━━ LISTED RECORDS

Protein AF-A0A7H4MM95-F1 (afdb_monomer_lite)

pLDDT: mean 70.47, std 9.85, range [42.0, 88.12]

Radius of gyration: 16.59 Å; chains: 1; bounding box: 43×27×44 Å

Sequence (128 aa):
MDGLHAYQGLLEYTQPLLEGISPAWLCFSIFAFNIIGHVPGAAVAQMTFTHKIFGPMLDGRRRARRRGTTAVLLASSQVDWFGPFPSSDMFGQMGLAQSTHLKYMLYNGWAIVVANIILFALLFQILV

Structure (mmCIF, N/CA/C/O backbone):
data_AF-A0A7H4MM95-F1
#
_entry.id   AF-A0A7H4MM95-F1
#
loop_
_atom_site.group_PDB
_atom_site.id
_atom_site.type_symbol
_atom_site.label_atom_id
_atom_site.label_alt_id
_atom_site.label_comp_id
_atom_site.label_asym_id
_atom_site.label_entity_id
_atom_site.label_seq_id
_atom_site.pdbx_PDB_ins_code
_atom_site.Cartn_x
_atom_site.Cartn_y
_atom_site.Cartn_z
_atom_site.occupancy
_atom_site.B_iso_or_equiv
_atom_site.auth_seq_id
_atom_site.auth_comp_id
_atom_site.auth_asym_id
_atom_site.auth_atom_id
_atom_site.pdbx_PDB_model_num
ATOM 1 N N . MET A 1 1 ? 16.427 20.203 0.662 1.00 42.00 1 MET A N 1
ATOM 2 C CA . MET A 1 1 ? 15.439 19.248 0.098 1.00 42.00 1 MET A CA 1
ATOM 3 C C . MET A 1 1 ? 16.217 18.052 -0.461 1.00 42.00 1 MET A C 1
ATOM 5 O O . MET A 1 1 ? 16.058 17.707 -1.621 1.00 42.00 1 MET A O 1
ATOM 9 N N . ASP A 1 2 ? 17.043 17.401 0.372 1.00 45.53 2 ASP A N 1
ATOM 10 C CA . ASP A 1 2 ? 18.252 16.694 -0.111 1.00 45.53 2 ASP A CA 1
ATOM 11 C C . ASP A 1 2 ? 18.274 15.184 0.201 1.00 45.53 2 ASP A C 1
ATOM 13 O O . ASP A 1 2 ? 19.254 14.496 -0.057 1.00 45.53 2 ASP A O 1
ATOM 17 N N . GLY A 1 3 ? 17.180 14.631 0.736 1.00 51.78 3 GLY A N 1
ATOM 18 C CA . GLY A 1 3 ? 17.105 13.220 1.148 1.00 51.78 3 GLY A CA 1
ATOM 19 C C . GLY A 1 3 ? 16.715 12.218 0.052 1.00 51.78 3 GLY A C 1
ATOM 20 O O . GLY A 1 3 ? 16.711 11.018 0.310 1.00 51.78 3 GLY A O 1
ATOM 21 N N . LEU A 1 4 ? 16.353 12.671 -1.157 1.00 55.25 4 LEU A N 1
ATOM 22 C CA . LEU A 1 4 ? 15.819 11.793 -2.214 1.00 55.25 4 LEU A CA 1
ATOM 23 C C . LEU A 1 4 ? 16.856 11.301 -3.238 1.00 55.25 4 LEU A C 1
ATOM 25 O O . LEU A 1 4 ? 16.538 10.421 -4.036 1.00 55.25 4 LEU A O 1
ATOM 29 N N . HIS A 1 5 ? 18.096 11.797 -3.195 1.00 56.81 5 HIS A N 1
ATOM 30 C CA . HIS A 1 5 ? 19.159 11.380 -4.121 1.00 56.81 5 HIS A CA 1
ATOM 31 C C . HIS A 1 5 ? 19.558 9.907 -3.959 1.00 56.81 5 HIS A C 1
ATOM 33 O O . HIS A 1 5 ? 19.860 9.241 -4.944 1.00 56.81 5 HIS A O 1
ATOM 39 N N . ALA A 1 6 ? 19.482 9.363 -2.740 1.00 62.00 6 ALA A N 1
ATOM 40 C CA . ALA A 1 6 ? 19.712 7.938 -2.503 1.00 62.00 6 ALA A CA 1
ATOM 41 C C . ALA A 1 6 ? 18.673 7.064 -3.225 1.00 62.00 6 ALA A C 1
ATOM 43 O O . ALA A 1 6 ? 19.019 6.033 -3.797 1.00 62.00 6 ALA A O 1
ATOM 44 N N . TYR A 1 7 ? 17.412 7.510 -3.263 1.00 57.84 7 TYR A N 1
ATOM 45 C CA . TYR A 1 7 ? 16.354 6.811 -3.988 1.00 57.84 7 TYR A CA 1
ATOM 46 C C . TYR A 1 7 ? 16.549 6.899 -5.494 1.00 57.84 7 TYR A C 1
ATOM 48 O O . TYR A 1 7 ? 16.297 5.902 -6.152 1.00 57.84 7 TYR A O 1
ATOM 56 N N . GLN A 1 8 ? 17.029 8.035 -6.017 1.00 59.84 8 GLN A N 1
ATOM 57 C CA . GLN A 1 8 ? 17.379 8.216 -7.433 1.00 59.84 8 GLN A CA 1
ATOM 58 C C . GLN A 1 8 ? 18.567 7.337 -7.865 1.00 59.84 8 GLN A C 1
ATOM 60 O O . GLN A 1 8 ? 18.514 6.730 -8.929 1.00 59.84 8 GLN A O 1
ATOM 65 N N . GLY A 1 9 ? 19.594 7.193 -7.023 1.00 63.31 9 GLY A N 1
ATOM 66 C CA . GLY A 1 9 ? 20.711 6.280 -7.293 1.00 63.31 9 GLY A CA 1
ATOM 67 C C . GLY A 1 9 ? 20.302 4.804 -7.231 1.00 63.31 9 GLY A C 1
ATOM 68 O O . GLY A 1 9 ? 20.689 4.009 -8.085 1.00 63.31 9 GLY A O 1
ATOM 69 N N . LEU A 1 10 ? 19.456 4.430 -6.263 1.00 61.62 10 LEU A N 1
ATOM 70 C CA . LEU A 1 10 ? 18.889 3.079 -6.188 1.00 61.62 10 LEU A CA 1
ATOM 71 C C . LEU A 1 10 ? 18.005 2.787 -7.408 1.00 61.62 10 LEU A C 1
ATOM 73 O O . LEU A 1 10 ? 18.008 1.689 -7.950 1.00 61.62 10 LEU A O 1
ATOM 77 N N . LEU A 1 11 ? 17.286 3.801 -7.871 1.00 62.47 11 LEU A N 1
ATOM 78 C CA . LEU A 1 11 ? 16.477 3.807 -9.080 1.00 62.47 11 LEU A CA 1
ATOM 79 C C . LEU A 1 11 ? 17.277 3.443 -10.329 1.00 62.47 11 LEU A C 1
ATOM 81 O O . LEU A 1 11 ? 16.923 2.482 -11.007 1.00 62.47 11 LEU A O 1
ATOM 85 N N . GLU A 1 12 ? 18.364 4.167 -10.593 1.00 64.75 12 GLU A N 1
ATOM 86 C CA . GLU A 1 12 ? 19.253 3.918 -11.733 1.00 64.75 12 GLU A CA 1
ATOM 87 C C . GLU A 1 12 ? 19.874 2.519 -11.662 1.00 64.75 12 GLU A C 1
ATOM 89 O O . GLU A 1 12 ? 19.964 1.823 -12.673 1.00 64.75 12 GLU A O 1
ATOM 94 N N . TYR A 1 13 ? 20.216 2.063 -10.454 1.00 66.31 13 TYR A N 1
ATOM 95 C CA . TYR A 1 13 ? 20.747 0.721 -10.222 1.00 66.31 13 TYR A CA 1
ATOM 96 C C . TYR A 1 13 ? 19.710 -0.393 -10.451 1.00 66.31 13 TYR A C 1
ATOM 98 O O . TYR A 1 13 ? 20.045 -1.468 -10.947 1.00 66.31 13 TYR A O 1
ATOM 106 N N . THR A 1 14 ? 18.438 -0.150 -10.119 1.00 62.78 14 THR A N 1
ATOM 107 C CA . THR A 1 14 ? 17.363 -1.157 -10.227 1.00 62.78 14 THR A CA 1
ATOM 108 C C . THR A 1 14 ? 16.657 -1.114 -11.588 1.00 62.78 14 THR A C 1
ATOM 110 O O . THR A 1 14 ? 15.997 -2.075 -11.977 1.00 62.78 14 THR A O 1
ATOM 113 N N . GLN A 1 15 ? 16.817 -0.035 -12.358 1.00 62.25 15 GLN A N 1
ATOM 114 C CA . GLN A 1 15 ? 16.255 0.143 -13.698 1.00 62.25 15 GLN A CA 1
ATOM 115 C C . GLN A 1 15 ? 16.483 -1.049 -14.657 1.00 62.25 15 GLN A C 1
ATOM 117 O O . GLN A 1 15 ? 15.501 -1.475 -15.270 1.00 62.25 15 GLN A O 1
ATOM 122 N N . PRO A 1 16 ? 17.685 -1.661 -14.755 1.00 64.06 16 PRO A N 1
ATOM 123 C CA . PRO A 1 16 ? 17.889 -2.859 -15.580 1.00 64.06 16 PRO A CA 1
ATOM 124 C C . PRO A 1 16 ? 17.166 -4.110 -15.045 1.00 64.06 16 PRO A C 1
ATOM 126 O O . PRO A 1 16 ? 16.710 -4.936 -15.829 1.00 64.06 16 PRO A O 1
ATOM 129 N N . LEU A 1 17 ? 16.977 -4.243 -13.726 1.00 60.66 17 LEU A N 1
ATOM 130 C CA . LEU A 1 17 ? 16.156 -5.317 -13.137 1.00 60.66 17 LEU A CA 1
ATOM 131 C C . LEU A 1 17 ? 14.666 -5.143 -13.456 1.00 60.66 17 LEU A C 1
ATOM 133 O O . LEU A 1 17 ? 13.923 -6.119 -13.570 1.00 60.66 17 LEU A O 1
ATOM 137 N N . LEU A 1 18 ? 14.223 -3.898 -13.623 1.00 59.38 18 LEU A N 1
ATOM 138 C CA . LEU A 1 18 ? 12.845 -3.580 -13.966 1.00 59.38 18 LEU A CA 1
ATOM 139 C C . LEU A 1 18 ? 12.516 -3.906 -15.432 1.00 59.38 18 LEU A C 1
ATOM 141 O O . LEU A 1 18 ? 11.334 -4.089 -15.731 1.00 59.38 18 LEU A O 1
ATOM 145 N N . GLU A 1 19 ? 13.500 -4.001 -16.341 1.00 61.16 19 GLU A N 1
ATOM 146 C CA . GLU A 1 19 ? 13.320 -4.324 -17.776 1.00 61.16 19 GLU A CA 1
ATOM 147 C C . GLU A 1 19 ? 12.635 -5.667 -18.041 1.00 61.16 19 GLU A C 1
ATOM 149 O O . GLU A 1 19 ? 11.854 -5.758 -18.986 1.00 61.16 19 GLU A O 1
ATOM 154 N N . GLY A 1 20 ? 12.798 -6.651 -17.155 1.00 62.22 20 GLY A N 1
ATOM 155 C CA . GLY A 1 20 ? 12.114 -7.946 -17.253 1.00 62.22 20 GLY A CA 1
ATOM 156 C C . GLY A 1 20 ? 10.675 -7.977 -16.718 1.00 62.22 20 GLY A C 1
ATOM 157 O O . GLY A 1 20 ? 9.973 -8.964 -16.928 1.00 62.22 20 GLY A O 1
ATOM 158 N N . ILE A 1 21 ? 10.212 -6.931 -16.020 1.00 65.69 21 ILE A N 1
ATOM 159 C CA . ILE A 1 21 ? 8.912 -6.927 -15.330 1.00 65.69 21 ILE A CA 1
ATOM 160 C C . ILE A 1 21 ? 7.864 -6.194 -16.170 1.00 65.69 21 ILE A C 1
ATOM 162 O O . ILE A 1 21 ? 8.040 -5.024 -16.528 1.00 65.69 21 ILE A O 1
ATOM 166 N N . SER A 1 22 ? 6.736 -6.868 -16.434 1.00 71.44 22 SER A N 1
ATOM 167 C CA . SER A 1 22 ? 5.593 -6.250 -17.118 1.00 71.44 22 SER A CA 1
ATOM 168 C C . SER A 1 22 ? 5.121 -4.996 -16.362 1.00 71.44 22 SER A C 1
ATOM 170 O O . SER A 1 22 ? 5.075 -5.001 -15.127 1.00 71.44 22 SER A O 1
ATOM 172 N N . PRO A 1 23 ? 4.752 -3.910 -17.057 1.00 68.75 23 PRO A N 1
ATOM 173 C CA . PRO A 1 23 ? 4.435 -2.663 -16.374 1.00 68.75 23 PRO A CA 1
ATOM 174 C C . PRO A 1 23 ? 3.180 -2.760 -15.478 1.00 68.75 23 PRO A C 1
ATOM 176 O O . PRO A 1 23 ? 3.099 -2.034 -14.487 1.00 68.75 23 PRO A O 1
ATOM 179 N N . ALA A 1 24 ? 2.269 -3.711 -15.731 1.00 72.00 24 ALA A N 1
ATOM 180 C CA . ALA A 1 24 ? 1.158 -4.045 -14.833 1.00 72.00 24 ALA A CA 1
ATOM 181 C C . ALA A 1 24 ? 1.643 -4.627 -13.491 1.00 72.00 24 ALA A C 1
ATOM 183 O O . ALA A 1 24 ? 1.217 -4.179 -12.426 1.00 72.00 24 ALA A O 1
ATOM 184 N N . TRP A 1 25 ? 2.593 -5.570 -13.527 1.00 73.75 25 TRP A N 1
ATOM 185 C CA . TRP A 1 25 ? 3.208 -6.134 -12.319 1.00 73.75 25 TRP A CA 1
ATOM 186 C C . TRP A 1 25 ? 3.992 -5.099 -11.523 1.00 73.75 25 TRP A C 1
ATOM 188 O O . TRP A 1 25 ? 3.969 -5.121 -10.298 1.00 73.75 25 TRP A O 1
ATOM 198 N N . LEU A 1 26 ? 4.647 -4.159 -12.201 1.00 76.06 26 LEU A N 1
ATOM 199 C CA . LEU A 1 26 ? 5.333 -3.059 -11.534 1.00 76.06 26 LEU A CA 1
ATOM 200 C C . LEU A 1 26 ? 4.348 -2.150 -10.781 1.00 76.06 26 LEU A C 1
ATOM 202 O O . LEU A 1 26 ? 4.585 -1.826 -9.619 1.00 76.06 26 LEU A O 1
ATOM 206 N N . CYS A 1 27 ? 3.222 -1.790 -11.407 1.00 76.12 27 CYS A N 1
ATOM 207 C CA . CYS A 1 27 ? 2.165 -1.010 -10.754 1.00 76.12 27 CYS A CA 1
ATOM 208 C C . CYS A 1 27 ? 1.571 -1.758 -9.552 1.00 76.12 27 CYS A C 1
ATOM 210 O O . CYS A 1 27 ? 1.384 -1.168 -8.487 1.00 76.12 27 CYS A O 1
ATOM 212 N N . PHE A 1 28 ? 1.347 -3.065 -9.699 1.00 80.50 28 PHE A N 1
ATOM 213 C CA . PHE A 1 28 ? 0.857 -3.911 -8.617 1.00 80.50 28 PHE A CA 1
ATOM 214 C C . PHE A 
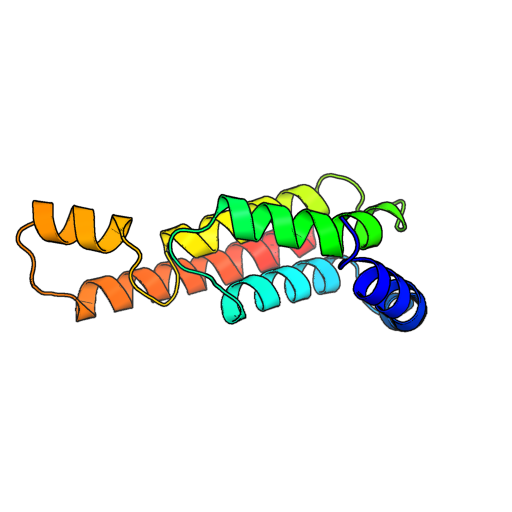1 28 ? 1.847 -4.005 -7.449 1.00 80.50 28 PHE A C 1
ATOM 216 O O . PHE A 1 28 ? 1.438 -3.866 -6.301 1.00 80.50 28 PHE A O 1
ATOM 223 N N . SER A 1 29 ? 3.147 -4.161 -7.709 1.00 78.62 29 SER A N 1
ATOM 224 C CA . SER A 1 29 ? 4.174 -4.203 -6.659 1.00 78.62 29 SER A CA 1
ATOM 225 C C . SER A 1 29 ? 4.266 -2.891 -5.876 1.00 78.62 29 SER A C 1
ATOM 227 O O . SER A 1 29 ? 4.387 -2.914 -4.653 1.00 78.62 29 SER A O 1
ATOM 229 N N . ILE A 1 30 ? 4.155 -1.742 -6.554 1.00 78.50 30 ILE A N 1
ATOM 230 C CA . ILE A 1 30 ? 4.118 -0.429 -5.887 1.00 78.50 30 ILE A CA 1
ATOM 231 C C . ILE A 1 30 ? 2.856 -0.305 -5.028 1.00 78.50 30 ILE A C 1
ATOM 233 O O . ILE A 1 30 ? 2.908 0.183 -3.900 1.00 78.50 30 ILE A O 1
ATOM 237 N N . PHE A 1 31 ? 1.716 -0.762 -5.539 1.00 80.50 31 PHE A N 1
ATOM 238 C CA . PHE A 1 31 ? 0.473 -0.784 -4.780 1.00 80.50 31 PHE A CA 1
ATOM 239 C C . PHE A 1 31 ? 0.559 -1.700 -3.546 1.00 80.50 31 PHE A C 1
ATOM 241 O O . PHE A 1 31 ? 0.214 -1.269 -2.448 1.00 80.50 31 PHE A O 1
ATOM 248 N N . ALA A 1 32 ? 1.103 -2.910 -3.686 1.00 80.31 32 ALA A N 1
ATOM 249 C CA . ALA A 1 32 ? 1.331 -3.834 -2.576 1.00 80.31 32 ALA A CA 1
ATOM 250 C C . ALA A 1 32 ? 2.275 -3.241 -1.515 1.00 80.31 32 ALA A C 1
ATOM 252 O O . ALA A 1 32 ? 2.005 -3.349 -0.319 1.00 80.31 32 ALA A O 1
ATOM 253 N N . PHE A 1 33 ? 3.333 -2.543 -1.938 1.00 79.31 33 PHE A N 1
ATOM 254 C CA . PHE A 1 33 ? 4.213 -1.807 -1.029 1.00 79.31 33 PHE A CA 1
ATOM 255 C C . PHE A 1 33 ? 3.447 -0.750 -0.219 1.00 79.31 33 PHE A C 1
ATOM 257 O O . PHE A 1 33 ? 3.654 -0.642 0.986 1.00 79.31 33 PHE A O 1
ATOM 264 N N . ASN A 1 34 ? 2.515 -0.024 -0.843 1.00 77.19 34 ASN A N 1
ATOM 265 C CA . ASN A 1 34 ? 1.688 0.975 -0.156 1.00 77.19 34 ASN A CA 1
ATOM 266 C C . ASN A 1 34 ? 0.647 0.370 0.804 1.00 77.19 34 ASN A C 1
ATOM 268 O O . ASN A 1 34 ? 0.208 1.062 1.718 1.00 77.19 34 ASN A O 1
ATOM 272 N N . ILE A 1 35 ? 0.262 -0.899 0.628 1.00 74.75 35 ILE A N 1
ATOM 273 C CA . ILE A 1 35 ? -0.578 -1.627 1.595 1.00 74.75 35 ILE A CA 1
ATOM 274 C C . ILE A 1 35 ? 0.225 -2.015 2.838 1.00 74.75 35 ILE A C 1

━━━━

● **EXERCISE PROMPT**
From the records above, extract exactly and only the lines that begin at the line with "ATOM 5 O O ." and stop after the line with "ATOM 45 C CA".

● **EXERCISE SOLUTION**
ATOM 5 O O . MET A 1 1 ? 16.058 17.707 -1.621 1.00 42.00 1 MET A O 1
ATOM 9 N N . ASP A 1 2 ? 17.043 17.401 0.372 1.00 45.53 2 ASP A N 1
ATOM 10 C CA . ASP A 1 2 ? 18.252 16.694 -0.111 1.00 45.53 2 ASP A CA 1
ATOM 11 C C . ASP A 1 2 ? 18.274 15.184 0.201 1.00 45.53 2 ASP A C 1
ATOM 13 O O . ASP A 1 2 ? 19.254 14.496 -0.057 1.00 45.53 2 ASP A O 1
ATOM 17 N N . GLY A 1 3 ? 17.180 14.631 0.736 1.00 51.78 3 GLY A N 1
ATOM 18 C CA . GLY A 1 3 ? 17.105 13.220 1.148 1.00 51.78 3 GLY A CA 1
ATOM 19 C C . GLY A 1 3 ? 16.715 12.218 0.052 1.00 51.78 3 GLY A C 1
ATOM 20 O O . GLY A 1 3 ? 16.711 11.018 0.310 1.00 51.78 3 GLY A O 1
ATOM 21 N N . LEU A 1 4 ? 16.353 12.671 -1.157 1.00 55.25 4 LEU A N 1
ATOM 22 C CA . LEU A 1 4 ? 15.819 11.793 -2.214 1.00 55.25 4 LEU A CA 1
ATOM 23 C C . LEU A 1 4 ? 16.856 11.301 -3.238 1.00 55.25 4 LEU A C 1
ATOM 25 O O . LEU A 1 4 ? 16.538 10.421 -4.036 1.00 55.25 4 LEU A O 1
ATOM 29 N N . HIS A 1 5 ? 18.096 11.797 -3.195 1.00 56.81 5 HIS A N 1
ATOM 30 C CA . HIS A 1 5 ? 19.159 11.380 -4.121 1.00 56.81 5 HIS A CA 1
ATOM 31 C C . HIS A 1 5 ? 19.558 9.907 -3.959 1.00 56.81 5 HIS A C 1
ATOM 33 O O . HIS A 1 5 ? 19.860 9.241 -4.944 1.00 56.81 5 HIS A O 1
ATOM 39 N N . ALA A 1 6 ? 19.482 9.363 -2.740 1.00 62.00 6 ALA A N 1
ATOM 40 C CA . ALA A 1 6 ? 19.712 7.938 -2.503 1.00 62.00 6 ALA A CA 1
ATOM 41 C C . ALA A 1 6 ? 18.673 7.064 -3.225 1.00 62.00 6 ALA A C 1
ATOM 43 O O . ALA A 1 6 ? 19.019 6.033 -3.797 1.00 62.00 6 ALA A O 1
ATOM 44 N N . TYR A 1 7 ? 17.412 7.510 -3.263 1.00 57.84 7 TYR A N 1
ATOM 45 C CA . TYR A 1 7 ? 16.354 6.811 -3.988 1.00 57.84 7 TYR A CA 1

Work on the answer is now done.